● **EXERCISE**: Which lines of the entries below run from the one holding "ATOM 71 C C" to the one holding "ATOM 76 C CA", inclusive? Set down exactly those lines and no others.

● **RECORDS**:
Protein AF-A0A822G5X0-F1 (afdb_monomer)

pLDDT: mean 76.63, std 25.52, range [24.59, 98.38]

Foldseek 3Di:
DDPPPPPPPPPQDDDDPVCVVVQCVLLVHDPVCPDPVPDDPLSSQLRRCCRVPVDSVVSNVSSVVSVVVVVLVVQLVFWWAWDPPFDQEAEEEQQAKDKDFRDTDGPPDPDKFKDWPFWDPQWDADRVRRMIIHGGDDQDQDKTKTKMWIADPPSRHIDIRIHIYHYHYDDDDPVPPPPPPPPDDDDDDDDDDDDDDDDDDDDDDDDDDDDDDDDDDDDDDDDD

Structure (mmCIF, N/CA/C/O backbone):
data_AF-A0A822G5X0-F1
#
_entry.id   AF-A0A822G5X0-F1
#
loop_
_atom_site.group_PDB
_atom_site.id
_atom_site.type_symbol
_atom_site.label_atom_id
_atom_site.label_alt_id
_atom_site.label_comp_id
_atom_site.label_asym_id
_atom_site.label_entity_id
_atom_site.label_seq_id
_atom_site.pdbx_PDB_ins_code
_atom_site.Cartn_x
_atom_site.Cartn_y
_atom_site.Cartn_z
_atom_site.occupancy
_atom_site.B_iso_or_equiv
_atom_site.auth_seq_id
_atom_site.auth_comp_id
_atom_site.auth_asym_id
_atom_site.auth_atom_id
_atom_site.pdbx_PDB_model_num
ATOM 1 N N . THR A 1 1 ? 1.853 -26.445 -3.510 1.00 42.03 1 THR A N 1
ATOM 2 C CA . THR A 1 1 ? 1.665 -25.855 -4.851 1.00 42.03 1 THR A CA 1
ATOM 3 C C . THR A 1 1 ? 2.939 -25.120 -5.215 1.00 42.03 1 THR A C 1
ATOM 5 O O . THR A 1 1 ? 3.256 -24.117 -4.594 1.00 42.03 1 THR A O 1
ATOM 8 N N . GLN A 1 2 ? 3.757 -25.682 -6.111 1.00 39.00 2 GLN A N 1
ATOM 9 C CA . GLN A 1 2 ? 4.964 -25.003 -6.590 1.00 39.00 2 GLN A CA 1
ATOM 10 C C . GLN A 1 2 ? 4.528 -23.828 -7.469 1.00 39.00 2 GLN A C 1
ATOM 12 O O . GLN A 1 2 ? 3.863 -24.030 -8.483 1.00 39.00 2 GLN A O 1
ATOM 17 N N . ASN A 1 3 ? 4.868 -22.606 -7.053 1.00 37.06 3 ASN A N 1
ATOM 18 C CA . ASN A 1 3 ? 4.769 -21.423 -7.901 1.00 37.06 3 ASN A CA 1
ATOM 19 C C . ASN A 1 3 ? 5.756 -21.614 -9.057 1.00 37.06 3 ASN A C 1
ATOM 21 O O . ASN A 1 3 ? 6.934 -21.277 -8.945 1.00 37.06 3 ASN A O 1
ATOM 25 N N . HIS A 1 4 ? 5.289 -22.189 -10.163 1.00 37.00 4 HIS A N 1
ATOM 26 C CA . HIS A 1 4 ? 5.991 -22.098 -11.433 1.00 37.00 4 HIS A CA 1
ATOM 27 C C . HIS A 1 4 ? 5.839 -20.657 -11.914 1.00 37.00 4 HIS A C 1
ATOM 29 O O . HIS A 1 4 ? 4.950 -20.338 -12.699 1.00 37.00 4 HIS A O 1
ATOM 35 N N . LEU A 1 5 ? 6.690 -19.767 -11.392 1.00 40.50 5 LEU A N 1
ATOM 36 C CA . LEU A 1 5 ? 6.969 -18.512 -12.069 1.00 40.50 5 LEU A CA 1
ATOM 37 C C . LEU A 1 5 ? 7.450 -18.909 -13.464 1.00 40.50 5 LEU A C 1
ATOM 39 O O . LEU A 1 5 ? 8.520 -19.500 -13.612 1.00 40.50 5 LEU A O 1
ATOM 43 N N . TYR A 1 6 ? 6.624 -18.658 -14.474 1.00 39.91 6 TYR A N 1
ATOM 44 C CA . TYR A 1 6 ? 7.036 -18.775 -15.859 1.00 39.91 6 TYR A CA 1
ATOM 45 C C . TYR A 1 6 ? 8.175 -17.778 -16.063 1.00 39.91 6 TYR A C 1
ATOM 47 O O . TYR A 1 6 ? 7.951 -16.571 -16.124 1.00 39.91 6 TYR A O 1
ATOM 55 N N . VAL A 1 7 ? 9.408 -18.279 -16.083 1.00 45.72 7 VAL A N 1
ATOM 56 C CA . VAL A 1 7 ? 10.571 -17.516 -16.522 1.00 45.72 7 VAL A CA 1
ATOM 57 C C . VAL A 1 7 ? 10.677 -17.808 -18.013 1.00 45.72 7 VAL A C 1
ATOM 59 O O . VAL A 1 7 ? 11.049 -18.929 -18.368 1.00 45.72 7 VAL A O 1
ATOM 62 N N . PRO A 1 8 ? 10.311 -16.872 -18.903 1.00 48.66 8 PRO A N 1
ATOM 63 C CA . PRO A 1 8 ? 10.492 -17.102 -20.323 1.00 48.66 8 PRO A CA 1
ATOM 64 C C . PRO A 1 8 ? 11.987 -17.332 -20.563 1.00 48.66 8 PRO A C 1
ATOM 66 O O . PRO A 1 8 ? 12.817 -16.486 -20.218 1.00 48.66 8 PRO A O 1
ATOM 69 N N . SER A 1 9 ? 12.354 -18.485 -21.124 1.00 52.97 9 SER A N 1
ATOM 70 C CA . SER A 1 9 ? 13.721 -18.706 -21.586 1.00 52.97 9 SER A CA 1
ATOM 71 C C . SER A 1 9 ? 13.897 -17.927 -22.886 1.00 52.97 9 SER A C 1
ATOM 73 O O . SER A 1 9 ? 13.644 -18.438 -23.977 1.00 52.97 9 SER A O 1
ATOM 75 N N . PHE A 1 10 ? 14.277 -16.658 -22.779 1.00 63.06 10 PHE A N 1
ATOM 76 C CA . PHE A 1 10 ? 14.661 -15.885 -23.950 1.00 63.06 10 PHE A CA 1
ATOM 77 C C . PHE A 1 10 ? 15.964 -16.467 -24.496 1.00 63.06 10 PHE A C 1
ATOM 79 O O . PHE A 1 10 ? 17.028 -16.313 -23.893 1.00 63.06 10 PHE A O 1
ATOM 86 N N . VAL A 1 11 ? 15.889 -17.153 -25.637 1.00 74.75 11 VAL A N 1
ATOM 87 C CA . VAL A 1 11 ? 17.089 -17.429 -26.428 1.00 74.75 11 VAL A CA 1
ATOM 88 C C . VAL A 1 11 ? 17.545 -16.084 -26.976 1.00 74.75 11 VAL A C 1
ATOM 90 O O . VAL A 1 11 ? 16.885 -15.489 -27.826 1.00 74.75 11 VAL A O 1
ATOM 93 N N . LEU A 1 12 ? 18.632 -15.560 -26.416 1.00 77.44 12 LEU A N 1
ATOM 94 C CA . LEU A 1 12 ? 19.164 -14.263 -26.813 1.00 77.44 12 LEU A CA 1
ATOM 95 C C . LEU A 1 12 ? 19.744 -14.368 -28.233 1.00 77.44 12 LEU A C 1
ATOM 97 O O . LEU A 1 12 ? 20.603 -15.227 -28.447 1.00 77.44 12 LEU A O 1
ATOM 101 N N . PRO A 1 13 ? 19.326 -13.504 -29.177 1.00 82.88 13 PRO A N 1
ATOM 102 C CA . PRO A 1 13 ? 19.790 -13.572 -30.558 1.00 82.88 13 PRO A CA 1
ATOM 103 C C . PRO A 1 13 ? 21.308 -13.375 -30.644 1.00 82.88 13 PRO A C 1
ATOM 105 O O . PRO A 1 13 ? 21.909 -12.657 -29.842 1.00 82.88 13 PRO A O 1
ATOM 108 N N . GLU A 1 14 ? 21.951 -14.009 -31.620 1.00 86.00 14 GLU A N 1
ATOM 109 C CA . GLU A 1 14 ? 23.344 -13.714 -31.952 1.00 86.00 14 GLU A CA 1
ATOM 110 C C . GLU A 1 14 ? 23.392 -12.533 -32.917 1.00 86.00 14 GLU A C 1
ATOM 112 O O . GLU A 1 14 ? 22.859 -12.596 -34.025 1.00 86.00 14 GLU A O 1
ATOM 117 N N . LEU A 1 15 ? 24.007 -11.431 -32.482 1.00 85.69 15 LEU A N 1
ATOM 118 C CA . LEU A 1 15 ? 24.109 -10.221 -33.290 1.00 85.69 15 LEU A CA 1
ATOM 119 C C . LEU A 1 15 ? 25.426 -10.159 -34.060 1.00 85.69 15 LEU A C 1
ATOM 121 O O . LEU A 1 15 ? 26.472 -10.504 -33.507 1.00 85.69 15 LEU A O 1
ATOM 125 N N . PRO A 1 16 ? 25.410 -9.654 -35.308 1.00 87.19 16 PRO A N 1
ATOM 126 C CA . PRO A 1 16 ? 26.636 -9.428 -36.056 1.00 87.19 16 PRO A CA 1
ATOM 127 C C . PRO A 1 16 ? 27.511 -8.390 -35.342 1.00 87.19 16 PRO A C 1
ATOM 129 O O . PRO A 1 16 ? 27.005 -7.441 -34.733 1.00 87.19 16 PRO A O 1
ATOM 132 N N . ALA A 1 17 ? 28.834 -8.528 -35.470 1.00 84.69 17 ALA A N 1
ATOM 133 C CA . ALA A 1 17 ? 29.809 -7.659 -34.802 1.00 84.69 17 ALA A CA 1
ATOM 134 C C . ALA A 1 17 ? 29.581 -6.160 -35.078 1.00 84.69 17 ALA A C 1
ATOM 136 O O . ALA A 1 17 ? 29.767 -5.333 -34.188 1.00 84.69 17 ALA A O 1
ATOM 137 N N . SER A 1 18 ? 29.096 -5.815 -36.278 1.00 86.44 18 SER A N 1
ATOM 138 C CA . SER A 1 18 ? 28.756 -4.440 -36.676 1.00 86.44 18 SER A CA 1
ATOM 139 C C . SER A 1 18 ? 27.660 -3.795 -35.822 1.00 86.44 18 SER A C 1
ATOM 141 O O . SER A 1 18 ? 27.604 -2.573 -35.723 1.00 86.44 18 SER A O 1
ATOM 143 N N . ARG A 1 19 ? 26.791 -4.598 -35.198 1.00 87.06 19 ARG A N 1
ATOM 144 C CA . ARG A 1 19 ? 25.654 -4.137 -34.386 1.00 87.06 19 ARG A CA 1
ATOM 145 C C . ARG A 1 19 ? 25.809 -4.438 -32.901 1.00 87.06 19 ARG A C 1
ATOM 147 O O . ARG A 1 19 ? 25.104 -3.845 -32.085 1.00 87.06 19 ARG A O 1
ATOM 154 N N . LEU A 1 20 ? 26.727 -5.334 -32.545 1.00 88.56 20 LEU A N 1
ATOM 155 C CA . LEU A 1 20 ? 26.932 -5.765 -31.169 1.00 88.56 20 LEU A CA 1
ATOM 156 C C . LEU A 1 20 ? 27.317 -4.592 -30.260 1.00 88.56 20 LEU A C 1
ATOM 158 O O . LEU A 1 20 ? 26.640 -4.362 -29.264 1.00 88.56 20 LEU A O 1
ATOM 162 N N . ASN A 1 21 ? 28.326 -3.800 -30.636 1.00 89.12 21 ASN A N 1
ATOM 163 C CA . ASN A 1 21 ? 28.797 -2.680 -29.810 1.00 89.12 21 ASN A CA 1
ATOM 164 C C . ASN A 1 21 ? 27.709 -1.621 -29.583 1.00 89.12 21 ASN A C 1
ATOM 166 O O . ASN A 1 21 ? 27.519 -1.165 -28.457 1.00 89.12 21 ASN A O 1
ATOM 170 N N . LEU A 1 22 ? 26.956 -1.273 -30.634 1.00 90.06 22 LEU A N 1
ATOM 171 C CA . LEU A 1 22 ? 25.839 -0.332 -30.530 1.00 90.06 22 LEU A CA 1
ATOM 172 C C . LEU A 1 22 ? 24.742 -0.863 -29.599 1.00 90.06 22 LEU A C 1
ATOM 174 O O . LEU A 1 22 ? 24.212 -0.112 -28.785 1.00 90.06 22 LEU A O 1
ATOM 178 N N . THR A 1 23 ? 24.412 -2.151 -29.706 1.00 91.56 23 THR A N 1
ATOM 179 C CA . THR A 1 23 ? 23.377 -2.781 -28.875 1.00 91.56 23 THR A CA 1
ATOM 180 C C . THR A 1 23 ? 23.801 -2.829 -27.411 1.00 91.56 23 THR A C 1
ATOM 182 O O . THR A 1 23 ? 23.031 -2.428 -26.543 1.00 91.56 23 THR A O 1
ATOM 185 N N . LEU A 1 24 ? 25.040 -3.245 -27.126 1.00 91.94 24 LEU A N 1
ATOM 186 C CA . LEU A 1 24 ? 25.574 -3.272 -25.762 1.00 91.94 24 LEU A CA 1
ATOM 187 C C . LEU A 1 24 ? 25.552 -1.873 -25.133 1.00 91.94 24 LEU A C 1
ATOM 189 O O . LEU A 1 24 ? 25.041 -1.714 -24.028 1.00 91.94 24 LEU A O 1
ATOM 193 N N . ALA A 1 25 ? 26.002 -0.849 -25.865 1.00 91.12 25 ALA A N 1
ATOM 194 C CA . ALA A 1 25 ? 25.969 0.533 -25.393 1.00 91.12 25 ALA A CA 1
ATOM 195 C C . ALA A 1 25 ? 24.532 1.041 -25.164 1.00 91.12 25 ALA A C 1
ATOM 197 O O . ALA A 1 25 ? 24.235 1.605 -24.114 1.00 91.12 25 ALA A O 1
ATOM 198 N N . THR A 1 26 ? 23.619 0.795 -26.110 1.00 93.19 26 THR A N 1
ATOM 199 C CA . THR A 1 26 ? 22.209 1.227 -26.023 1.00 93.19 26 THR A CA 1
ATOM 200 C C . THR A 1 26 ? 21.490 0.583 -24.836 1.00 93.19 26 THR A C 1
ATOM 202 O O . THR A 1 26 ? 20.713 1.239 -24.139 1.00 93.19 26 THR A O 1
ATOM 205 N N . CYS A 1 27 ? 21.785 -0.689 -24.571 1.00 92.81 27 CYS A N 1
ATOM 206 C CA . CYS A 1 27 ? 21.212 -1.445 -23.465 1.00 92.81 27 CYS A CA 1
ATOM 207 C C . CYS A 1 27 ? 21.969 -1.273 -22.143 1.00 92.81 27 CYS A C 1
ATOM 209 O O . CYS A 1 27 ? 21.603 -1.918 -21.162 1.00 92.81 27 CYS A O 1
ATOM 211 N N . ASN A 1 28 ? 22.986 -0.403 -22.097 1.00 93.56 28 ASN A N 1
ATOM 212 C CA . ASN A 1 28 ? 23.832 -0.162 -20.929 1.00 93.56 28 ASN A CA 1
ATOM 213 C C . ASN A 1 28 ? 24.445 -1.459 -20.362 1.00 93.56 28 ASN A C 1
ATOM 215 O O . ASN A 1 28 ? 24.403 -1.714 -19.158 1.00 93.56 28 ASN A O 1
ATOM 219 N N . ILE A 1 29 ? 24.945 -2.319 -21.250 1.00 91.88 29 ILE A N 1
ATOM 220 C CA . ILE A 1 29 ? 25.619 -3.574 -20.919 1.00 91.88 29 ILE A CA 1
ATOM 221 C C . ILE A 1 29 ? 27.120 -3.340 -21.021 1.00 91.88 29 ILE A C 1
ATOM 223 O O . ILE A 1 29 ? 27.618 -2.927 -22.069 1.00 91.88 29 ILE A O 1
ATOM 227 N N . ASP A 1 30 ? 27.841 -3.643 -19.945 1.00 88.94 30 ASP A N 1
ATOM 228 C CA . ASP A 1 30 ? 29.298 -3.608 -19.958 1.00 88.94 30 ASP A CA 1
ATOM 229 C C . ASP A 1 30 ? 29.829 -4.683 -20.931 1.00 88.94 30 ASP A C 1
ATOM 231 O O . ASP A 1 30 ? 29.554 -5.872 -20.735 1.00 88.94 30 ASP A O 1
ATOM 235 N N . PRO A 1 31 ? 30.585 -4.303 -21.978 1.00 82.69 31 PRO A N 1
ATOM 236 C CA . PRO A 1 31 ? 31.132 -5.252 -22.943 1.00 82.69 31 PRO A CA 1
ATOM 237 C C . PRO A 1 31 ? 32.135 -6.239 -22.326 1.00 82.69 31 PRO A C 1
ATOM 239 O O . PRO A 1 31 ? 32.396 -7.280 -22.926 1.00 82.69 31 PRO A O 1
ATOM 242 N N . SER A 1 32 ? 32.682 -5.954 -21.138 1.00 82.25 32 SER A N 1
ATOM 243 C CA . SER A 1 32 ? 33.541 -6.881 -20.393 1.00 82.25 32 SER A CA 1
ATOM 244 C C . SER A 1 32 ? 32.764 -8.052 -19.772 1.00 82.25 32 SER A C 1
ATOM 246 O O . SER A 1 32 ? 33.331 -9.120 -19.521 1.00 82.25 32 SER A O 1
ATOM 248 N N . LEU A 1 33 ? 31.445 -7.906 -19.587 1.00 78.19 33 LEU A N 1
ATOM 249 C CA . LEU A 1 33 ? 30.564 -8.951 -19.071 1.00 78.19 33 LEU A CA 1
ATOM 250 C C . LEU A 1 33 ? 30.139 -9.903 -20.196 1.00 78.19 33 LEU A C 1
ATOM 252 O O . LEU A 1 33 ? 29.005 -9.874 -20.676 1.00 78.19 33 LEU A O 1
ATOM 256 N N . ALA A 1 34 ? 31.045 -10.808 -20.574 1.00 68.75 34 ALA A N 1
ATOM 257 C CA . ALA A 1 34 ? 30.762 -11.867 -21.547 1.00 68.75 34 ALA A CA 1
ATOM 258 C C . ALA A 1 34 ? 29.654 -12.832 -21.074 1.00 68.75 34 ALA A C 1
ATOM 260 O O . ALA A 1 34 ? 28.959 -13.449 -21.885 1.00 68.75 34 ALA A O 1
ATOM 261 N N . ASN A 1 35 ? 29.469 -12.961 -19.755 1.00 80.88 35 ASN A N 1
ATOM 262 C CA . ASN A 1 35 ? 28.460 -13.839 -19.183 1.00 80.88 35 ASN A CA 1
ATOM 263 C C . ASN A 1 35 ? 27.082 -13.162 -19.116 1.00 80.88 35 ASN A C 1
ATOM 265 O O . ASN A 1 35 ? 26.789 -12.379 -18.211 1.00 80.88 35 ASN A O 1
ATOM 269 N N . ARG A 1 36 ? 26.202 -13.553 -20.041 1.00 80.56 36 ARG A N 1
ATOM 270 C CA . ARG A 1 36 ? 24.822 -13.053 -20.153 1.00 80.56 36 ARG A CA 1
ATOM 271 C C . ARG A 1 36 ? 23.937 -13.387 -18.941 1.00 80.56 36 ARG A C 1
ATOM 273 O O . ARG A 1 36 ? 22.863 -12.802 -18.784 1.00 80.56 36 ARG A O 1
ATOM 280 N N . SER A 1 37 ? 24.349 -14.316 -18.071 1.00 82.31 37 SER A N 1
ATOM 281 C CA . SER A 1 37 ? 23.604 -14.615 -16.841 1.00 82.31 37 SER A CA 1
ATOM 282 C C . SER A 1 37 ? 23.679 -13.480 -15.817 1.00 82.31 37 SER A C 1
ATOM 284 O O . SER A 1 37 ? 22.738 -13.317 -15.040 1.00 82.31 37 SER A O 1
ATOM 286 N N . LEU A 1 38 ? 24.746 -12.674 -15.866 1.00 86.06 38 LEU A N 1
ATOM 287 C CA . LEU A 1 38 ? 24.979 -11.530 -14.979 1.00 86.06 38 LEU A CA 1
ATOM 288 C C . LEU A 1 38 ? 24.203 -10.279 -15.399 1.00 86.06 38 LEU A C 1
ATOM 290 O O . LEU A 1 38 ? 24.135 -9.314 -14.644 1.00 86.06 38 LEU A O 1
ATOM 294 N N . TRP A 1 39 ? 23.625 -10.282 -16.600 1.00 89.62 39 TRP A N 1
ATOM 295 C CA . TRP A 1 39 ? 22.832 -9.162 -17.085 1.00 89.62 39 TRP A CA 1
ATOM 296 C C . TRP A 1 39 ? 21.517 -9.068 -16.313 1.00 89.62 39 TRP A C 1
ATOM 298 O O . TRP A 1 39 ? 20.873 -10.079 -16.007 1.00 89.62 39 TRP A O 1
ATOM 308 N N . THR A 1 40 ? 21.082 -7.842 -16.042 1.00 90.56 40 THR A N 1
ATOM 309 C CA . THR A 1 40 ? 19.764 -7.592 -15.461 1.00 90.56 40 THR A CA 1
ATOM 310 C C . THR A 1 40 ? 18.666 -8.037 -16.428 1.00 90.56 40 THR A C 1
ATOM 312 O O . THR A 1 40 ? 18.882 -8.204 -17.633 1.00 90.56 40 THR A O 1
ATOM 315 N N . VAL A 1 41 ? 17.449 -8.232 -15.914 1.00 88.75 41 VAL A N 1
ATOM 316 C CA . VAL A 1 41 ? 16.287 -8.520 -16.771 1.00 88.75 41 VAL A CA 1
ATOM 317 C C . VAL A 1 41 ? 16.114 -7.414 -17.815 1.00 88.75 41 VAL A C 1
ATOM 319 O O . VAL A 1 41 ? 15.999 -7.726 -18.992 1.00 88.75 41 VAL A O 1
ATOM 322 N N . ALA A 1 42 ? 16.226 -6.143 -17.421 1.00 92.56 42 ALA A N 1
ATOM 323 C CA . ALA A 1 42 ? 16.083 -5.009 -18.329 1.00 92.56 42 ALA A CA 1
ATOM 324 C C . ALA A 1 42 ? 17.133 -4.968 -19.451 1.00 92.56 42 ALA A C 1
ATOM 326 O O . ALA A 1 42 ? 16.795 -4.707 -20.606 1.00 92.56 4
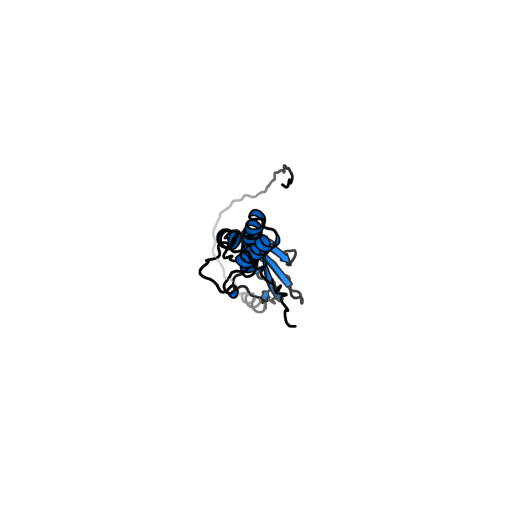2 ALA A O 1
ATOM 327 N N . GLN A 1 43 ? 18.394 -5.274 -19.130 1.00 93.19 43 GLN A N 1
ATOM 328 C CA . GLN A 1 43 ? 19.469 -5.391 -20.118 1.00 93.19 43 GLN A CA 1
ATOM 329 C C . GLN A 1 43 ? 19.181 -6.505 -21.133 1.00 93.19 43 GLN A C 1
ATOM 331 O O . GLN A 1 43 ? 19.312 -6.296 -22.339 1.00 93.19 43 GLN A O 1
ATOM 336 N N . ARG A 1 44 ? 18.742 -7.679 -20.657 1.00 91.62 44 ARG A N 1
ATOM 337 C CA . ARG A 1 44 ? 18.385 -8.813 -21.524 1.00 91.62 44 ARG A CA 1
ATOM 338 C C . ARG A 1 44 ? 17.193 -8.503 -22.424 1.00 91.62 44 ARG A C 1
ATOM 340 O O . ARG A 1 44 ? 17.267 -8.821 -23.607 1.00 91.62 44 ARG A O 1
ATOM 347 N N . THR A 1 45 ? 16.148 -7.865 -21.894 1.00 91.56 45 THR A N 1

● **COMPLETED EXERCISE**:
ATOM 71 C C . SER A 1 9 ? 13.897 -17.927 -22.886 1.00 52.97 9 SER A C 1
ATOM 73 O O . SER A 1 9 ? 13.644 -18.438 -23.977 1.00 52.97 9 SER A O 1
ATOM 75 N N . PHE A 1 10 ? 14.277 -16.658 -22.779 1.00 63.06 10 PHE A N 1
ATOM 76 C CA . PHE A 1 10 ? 14.661 -15.885 -23.950 1.00 63.06 10 PHE A CA 1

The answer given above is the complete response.